# Nature of the household requirement - ownership/rental agreement (820/201 application



## Helix (Oct 16, 2012)

Hello!

I have a question relating to the "nature of household" section on the application following a spouse visa.

My partner will be travelling to Australia on a 462 visa and if all goes to plan, we will be applying for an 820/801 visa in roughly 12 months and we are currently trying to prepare as best as possible for the momentous task ahead of us.

We should have most, if not all, boxes ticked that they wpuld like to see on the requirements/recommendations, the only worry for us is the below:

The nature of the household

You will be asked to provide evidence that you and your partner share responsibilities within your household, including:

*• joint ownership or joint rental of the residence in which you live;*

I currently own my own apartment and she will be staying with me, so consequently we do not have a lease agreement and do not have joint ownership of the home (it's in my name only).

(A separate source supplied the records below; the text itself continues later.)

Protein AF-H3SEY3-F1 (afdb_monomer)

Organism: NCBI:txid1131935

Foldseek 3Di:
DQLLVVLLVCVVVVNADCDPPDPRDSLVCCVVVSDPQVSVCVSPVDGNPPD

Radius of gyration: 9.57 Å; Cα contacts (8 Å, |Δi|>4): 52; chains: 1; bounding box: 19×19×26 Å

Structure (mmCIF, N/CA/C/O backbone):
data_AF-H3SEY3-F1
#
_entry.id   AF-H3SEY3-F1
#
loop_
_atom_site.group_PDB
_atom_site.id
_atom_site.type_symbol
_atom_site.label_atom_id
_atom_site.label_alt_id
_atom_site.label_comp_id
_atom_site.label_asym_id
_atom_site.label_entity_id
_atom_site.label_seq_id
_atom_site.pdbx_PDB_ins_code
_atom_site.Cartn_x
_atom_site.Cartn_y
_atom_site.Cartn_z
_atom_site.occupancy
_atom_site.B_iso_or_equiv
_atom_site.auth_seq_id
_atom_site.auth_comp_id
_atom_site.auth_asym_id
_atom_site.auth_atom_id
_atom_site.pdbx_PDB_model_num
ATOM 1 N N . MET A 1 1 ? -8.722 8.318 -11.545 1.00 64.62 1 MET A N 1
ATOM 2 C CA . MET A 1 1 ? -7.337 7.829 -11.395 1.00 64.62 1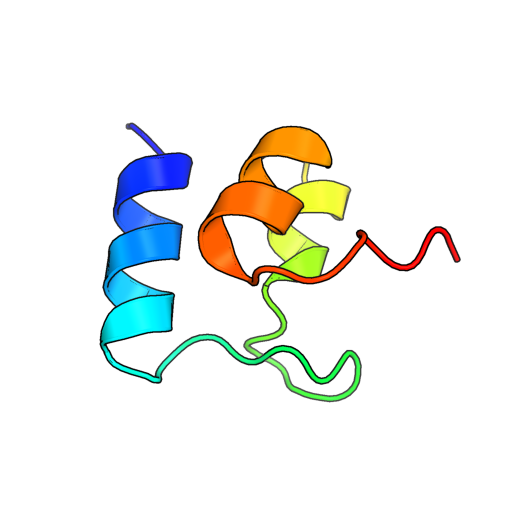 MET A CA 1
ATOM 3 C C . MET A 1 1 ? -7.413 6.606 -10.510 1.00 64.62 1 MET A C 1
ATOM 5 O O . MET A 1 1 ? -7.811 6.751 -9.360 1.00 64.62 1 MET A O 1
ATOM 9 N N . ASP A 1 2 ? -7.105 5.429 -11.043 1.00 87.19 2 ASP A N 1
ATOM 10 C CA . ASP A 1 2 ? -7.090 4.191 -10.265 1.00 87.19 2 ASP A CA 1
ATOM 11 C C . ASP A 1 2 ? -5.824 4.145 -9.414 1.00 87.19 2 ASP A C 1
ATOM 13 O O . ASP A 1 2 ? -4.771 3.674 -9.844 1.00 87.19 2 ASP A O 1
ATOM 17 N N . TRP A 1 3 ? -5.919 4.691 -8.199 1.00 88.50 3 TRP A N 1
ATOM 18 C CA . TRP A 1 3 ? -4.821 4.677 -7.231 1.00 88.50 3 TRP A CA 1
ATOM 19 C C . TRP A 1 3 ? -4.318 3.261 -6.988 1.00 88.50 3 TRP A C 1
ATOM 21 O O . TRP A 1 3 ? -3.112 3.054 -6.966 1.00 88.50 3 TRP A O 1
ATOM 31 N N . PHE A 1 4 ? -5.228 2.291 -6.922 1.00 91.12 4 PHE A N 1
ATOM 32 C CA . PHE A 1 4 ? -4.898 0.876 -6.843 1.00 91.12 4 PHE A CA 1
ATOM 33 C C . PHE A 1 4 ? -3.940 0.422 -7.955 1.00 91.12 4 PHE A C 1
ATOM 35 O O . PHE A 1 4 ? -2.870 -0.103 -7.663 1.00 91.12 4 PHE A O 1
ATOM 42 N N . ALA A 1 5 ? -4.273 0.676 -9.225 1.00 93.19 5 ALA A N 1
ATOM 43 C CA . ALA A 1 5 ? -3.448 0.258 -10.358 1.00 93.19 5 ALA A CA 1
ATOM 44 C C . ALA A 1 5 ? -2.078 0.954 -10.362 1.00 93.19 5 ALA A C 1
ATOM 46 O O . ALA A 1 5 ? -1.056 0.320 -10.632 1.00 93.19 5 ALA A O 1
ATOM 47 N N . THR A 1 6 ? -2.044 2.245 -10.018 1.00 92.94 6 THR A N 1
ATOM 48 C CA . THR A 1 6 ? -0.796 3.002 -9.869 1.00 92.94 6 THR A CA 1
ATOM 49 C C . THR A 1 6 ? 0.061 2.419 -8.750 1.00 92.94 6 THR A C 1
ATOM 51 O O . THR A 1 6 ? 1.218 2.088 -8.978 1.00 92.94 6 THR A O 1
ATOM 54 N N . ILE A 1 7 ? -0.496 2.229 -7.554 1.00 92.12 7 ILE A N 1
ATOM 55 C CA . ILE A 1 7 ? 0.251 1.727 -6.398 1.00 92.12 7 ILE A CA 1
ATOM 56 C C . ILE A 1 7 ? 0.729 0.303 -6.649 1.00 92.12 7 ILE A C 1
ATOM 58 O O . ILE A 1 7 ? 1.907 0.029 -6.439 1.00 92.12 7 ILE A O 1
ATOM 62 N N . LYS A 1 8 ? -0.125 -0.564 -7.206 1.00 93.00 8 LYS A N 1
ATOM 63 C CA . LYS A 1 8 ? 0.257 -1.917 -7.610 1.00 93.00 8 LYS A CA 1
ATOM 64 C C . LYS A 1 8 ? 1.440 -1.891 -8.569 1.00 93.00 8 LYS A C 1
ATOM 66 O O . LYS A 1 8 ? 2.417 -2.589 -8.340 1.00 93.00 8 LYS A O 1
ATOM 71 N N . ARG A 1 9 ? 1.385 -1.066 -9.617 1.00 93.38 9 ARG A N 1
ATOM 72 C CA . ARG A 1 9 ? 2.468 -0.955 -10.603 1.00 93.38 9 ARG A CA 1
ATOM 73 C C . ARG A 1 9 ? 3.779 -0.500 -9.964 1.00 93.38 9 ARG A C 1
ATOM 75 O O . ARG A 1 9 ? 4.825 -1.060 -10.255 1.00 93.38 9 ARG A O 1
ATOM 82 N N . TYR A 1 10 ? 3.734 0.513 -9.109 1.00 92.38 10 TYR A N 1
ATOM 83 C CA . TYR A 1 10 ? 4.927 1.051 -8.455 1.00 92.38 10 TYR A CA 1
ATOM 84 C C . TYR A 1 10 ? 5.486 0.088 -7.399 1.00 92.38 10 TYR A C 1
ATOM 86 O O . TYR A 1 10 ? 6.699 0.021 -7.215 1.00 92.38 10 TYR A O 1
ATOM 94 N N . PHE A 1 11 ? 4.622 -0.675 -6.732 1.00 92.50 11 PHE A N 1
ATOM 95 C CA . PHE A 1 11 ? 5.023 -1.749 -5.830 1.00 92.50 11 PHE A CA 1
ATOM 96 C C . PHE A 1 11 ? 5.703 -2.897 -6.588 1.00 92.50 11 PHE A C 1
ATOM 98 O O . PHE A 1 11 ? 6.786 -3.320 -6.200 1.00 92.50 11 PHE A O 1
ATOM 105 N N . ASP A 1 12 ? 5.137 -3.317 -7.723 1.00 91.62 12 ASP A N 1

We plan on sharing all other bills etc.

Is the above a mandatory requirement and does anyone see any issues with me being the sole home owner negatively impacting our application?

Many thanks,

Simon


----------



## Ausfil (Sep 18, 2012)

Hi,

My wife's 820 was just granted last August 20 2012 and we didn't have joint lease or owership only joint bank & electricity accounts.
I think they look at your relationship evidence as a whole and you don't have to have everything mentioned just enough to prove your genuine.

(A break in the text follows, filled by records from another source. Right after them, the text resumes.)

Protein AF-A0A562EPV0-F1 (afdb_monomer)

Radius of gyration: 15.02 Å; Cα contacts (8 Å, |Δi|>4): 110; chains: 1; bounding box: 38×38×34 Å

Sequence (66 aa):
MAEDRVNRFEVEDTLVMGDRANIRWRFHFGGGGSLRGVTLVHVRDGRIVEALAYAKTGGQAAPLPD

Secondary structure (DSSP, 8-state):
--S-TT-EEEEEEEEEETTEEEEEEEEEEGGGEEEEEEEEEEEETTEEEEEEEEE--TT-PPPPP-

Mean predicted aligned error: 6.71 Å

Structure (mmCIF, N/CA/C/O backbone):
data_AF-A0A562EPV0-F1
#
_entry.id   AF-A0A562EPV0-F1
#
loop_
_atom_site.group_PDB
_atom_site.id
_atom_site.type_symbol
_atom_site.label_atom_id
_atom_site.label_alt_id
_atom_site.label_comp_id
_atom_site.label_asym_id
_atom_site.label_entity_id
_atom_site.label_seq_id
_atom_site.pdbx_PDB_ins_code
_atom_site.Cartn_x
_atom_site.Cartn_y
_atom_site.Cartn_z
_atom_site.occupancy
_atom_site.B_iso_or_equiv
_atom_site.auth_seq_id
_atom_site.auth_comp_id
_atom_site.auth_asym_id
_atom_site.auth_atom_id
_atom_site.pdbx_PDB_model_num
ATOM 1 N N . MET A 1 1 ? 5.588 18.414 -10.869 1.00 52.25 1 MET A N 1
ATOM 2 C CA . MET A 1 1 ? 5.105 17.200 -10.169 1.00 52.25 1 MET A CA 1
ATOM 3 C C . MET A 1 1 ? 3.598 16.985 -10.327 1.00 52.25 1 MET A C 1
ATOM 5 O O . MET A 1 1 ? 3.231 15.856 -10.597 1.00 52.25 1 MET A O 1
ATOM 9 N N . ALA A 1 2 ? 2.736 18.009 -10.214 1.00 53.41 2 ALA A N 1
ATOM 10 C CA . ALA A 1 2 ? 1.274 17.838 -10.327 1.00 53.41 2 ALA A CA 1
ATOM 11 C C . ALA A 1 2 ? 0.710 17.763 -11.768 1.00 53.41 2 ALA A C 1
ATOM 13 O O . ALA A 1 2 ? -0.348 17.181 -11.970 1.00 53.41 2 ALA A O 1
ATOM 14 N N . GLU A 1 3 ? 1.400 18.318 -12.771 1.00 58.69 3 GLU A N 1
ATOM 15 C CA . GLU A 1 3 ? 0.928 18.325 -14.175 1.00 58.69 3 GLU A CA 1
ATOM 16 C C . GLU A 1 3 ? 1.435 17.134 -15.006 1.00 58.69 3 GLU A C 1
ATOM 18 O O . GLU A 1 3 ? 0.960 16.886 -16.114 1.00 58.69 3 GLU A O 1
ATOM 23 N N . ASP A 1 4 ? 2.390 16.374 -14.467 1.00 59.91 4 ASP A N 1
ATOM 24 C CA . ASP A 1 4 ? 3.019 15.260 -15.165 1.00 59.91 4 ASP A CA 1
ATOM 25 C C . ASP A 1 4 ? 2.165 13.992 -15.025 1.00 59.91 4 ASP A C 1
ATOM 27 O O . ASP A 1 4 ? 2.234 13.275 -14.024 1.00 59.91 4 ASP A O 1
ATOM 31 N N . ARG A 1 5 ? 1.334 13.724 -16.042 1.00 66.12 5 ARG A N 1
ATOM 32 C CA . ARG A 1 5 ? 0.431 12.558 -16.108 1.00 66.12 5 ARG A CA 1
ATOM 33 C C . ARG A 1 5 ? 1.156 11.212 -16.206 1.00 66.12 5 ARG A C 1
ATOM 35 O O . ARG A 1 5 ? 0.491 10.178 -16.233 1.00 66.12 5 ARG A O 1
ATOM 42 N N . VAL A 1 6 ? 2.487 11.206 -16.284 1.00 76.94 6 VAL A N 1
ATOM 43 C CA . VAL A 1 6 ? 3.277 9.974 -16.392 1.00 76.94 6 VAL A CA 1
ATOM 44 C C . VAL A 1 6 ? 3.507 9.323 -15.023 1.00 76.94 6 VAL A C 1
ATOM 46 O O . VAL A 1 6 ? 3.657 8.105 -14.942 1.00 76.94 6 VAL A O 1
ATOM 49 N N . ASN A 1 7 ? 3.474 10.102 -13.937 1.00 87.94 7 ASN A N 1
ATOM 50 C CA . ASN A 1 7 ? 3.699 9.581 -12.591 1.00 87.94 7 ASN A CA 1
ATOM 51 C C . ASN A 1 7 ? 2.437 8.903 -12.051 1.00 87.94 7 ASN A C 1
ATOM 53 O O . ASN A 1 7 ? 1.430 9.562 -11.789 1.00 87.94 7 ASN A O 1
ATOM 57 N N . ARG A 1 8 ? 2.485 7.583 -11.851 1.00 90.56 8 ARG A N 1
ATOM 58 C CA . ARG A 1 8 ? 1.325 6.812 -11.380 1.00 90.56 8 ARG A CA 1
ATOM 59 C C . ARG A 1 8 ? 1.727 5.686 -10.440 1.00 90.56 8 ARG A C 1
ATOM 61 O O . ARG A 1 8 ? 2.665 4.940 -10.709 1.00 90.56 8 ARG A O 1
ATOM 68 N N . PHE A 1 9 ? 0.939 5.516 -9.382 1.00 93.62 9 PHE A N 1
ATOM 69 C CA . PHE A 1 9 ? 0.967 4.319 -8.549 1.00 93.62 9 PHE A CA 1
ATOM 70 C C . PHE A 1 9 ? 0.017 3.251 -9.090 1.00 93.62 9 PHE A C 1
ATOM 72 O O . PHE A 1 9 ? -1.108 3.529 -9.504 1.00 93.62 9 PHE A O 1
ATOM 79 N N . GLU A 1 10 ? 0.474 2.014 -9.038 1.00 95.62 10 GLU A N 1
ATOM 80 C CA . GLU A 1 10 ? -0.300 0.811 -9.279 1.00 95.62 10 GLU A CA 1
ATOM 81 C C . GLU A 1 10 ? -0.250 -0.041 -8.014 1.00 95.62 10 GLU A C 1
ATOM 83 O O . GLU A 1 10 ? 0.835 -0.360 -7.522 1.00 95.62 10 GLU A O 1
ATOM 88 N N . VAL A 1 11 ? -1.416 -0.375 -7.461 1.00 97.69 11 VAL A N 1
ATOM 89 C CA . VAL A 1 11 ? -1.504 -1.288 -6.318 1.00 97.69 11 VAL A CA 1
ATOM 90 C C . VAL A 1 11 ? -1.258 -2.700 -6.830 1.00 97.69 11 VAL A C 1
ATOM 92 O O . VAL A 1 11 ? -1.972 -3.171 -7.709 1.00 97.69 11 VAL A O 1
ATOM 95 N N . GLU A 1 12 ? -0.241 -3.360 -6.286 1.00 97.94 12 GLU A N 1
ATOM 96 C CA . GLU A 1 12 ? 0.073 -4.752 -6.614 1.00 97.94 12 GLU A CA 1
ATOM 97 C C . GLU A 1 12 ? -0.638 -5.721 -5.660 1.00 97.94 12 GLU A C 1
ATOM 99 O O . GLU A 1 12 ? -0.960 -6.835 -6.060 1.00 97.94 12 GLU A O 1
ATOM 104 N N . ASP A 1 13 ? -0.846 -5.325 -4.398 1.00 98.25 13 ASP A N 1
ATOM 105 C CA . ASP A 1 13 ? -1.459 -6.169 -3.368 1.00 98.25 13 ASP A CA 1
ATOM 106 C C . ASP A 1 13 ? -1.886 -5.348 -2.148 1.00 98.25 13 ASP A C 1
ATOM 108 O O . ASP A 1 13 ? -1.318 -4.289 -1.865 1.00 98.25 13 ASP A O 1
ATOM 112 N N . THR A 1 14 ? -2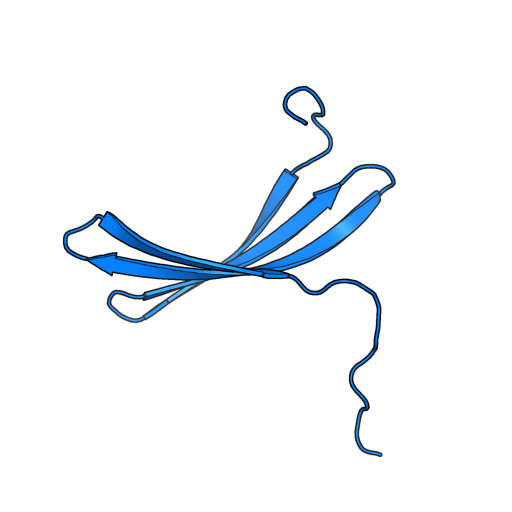.857 -5.851 -1.394 1.00 98.06 14 THR A N 1
ATOM 113 C CA . THR A 1 14 ? -3.280 -5.278 -0.113 1.00 98.06 14 THR A CA 1
ATOM 114 C C . THR A 1 14 ? -3.594 -6.401 0.858 1.00 98.06 14 THR A C 1
ATOM 116 O O . THR A 1 14 ? -4.564 -7.133 0.684 1.00 98.06 14 THR A O 1
ATOM 119 N N . LEU A 1 15 ? -2.783 -6.506 1.907 1.00 98.44 15 LEU A N 1
ATOM 120 C CA . LEU A 1 15 ? -2.961 -7.486 2.968 1.00 98.44 15 LEU A CA 1
ATOM 121 C C . LEU A 1 15 ? -3.368 -6.777 4.259 1.00 98.44 15 LEU A C 1
ATOM 123 O O . LEU A 1 15 ? -2.693 -5.842 4.687 1.00 98.44 15 LEU A O 1
ATOM 127 N N . VAL A 1 16 ? -4.454 -7.227 4.882 1.00 98.12 16 VAL A N 1
ATOM 128 C CA . VAL A 1 16 ? -4.978 -6.667 6.135 1.00 98.12 16 VAL A CA 1
ATOM 129 C C . VAL A 1 16 ? -4.771 -7.667 7.269 1.00 98.12 16 VAL A C 1
ATOM 131 O O . VAL A 1 16 ? -5.109 -8.842 7.134 1.00 98.12 16 VAL A O 1
ATOM 134 N N . MET A 1 17 ? -4.240 -7.192 8.398 1.00 97.38 17 MET A N 1
ATOM 135 C CA . MET A 1 17 ? -4.019 -7.971 9.616 1.00 97.38 17 MET A CA 1
ATOM 136 C C . MET A 1 17 ? -4.520 -7.172 10.819 1.00 97.38 17 MET A C 1
ATOM 138 O O . MET A 1 17 ? -3.790 -6.365 11.398 1.00 97.38 17 MET A O 1
ATOM 142 N N . GLY A 1 18 ? -5.781 -7.397 11.191 1.00 97.38 18 GLY A N 1
ATOM 143 C CA . GLY A 1 18 ? -6.429 -6.659 12.272 1.00 97.38 18 GLY A CA 1
ATOM 144 C C . GLY A 1 18 ? -6.513 -5.169 11.951 1.00 97.38 18 GLY A C 1
ATOM 145 O O . GLY A 1 18 ? -7.141 -4.776 10.971 1.00 97.38 18 GLY A O 1
ATOM 146 N N . ASP A 1 19 ? -5.867 -4.350 12.775 1.00 98.31 19 ASP A N 1
ATOM 147 C CA . ASP A 1 19 ? -5.838 -2.896 12.641 1.00 98.31 19 ASP A CA 1
ATOM 148 C C . ASP A 1 19 ? -4.669 -2.388 11.771 1.00 98.31 19 ASP A C 1
ATOM 150 O O . ASP A 1 19 ? -4.495 -1.184 11.590 1.00 98.31 19 ASP A O 1
ATOM 154 N N . ARG A 1 20 ? -3.882 -3.297 11.181 1.00 98.50 20 ARG A N 1
ATOM 155 C CA . ARG A 1 20 ? -2.761 -2.985 10.286 1.00 98.50 20 ARG A CA 1
ATOM 156 C C . ARG A 1 20 ? -3.029 -3.426 8.852 1.00 98.50 20 ARG A C 1
ATOM 158 O O . ARG A 1 20 ? -3.693 -4.434 8.617 1.00 98.50 20 ARG A O 1
ATOM 165 N N . ALA A 1 21 ? -2.446 -2.721 7.887 1.00 98.38 21 ALA A N 1
ATOM 166 C CA . ALA A 1 21 ? -2.458 -3.116 6.481 1.00 98.38 21 ALA A CA 1
ATOM 167 C C . ALA A 1 21 ? -1.088 -2.929 5.820 1.00 98.38 21 ALA A C 1
ATOM 169 O O . ALA A 1 21 ? -0.393 -1.947 6.070 1.00 98.38 21 ALA A O 1
ATOM 170 N N . ASN A 1 22 ? -0.732 -3.858 4.937 1.00 98.50 22 ASN A N 1
ATOM 171 C CA . ASN A 1 22 ? 0.442 -3.789 4.077 1.00 98.50 22 ASN A CA 1
ATOM 172 C C . ASN A 1 22 ? -0.029 -3.608 2.631 1.00 98.50 22 ASN A C 1
ATOM 174 O O . ASN A 1 22 ? -0.671 -4.498 2.073 1.00 98.50 22 ASN A O 1
ATOM 178 N N . ILE A 1 23 ? 0.305 -2.477 2.014 1.00 98.56 23 ILE A N 1
ATOM 179 C CA . ILE A 1 23 ? -0.067 -2.167 0.628 1.00 98.56 23 ILE A CA 1
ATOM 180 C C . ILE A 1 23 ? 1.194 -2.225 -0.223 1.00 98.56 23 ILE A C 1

My wife came to Australia on a PMV300 visa and we where married here so I don't know if that makes a difference for the evidence they are looking for.
Every case is different and every CO will have their own ideas of what they require as proof of relationship.

Goodluck

Regards
Ausfil


----------



## dingo144 (Dec 5, 2011)

it's not a mandatory requirement...I can only second Ausfil's statement...

The will look at all the evidence together and if you can proof other shared bills that's fine...they will not instist on that....what you could try though is put your partners name on insurance policies...like car/contents etc...also you can nominate her for superannuation beneficiar (she can do the same with you) and authorize her on accounts like gas or energy...get some written proof of this and hand it in as evidence

All the best!!

Cheers


----------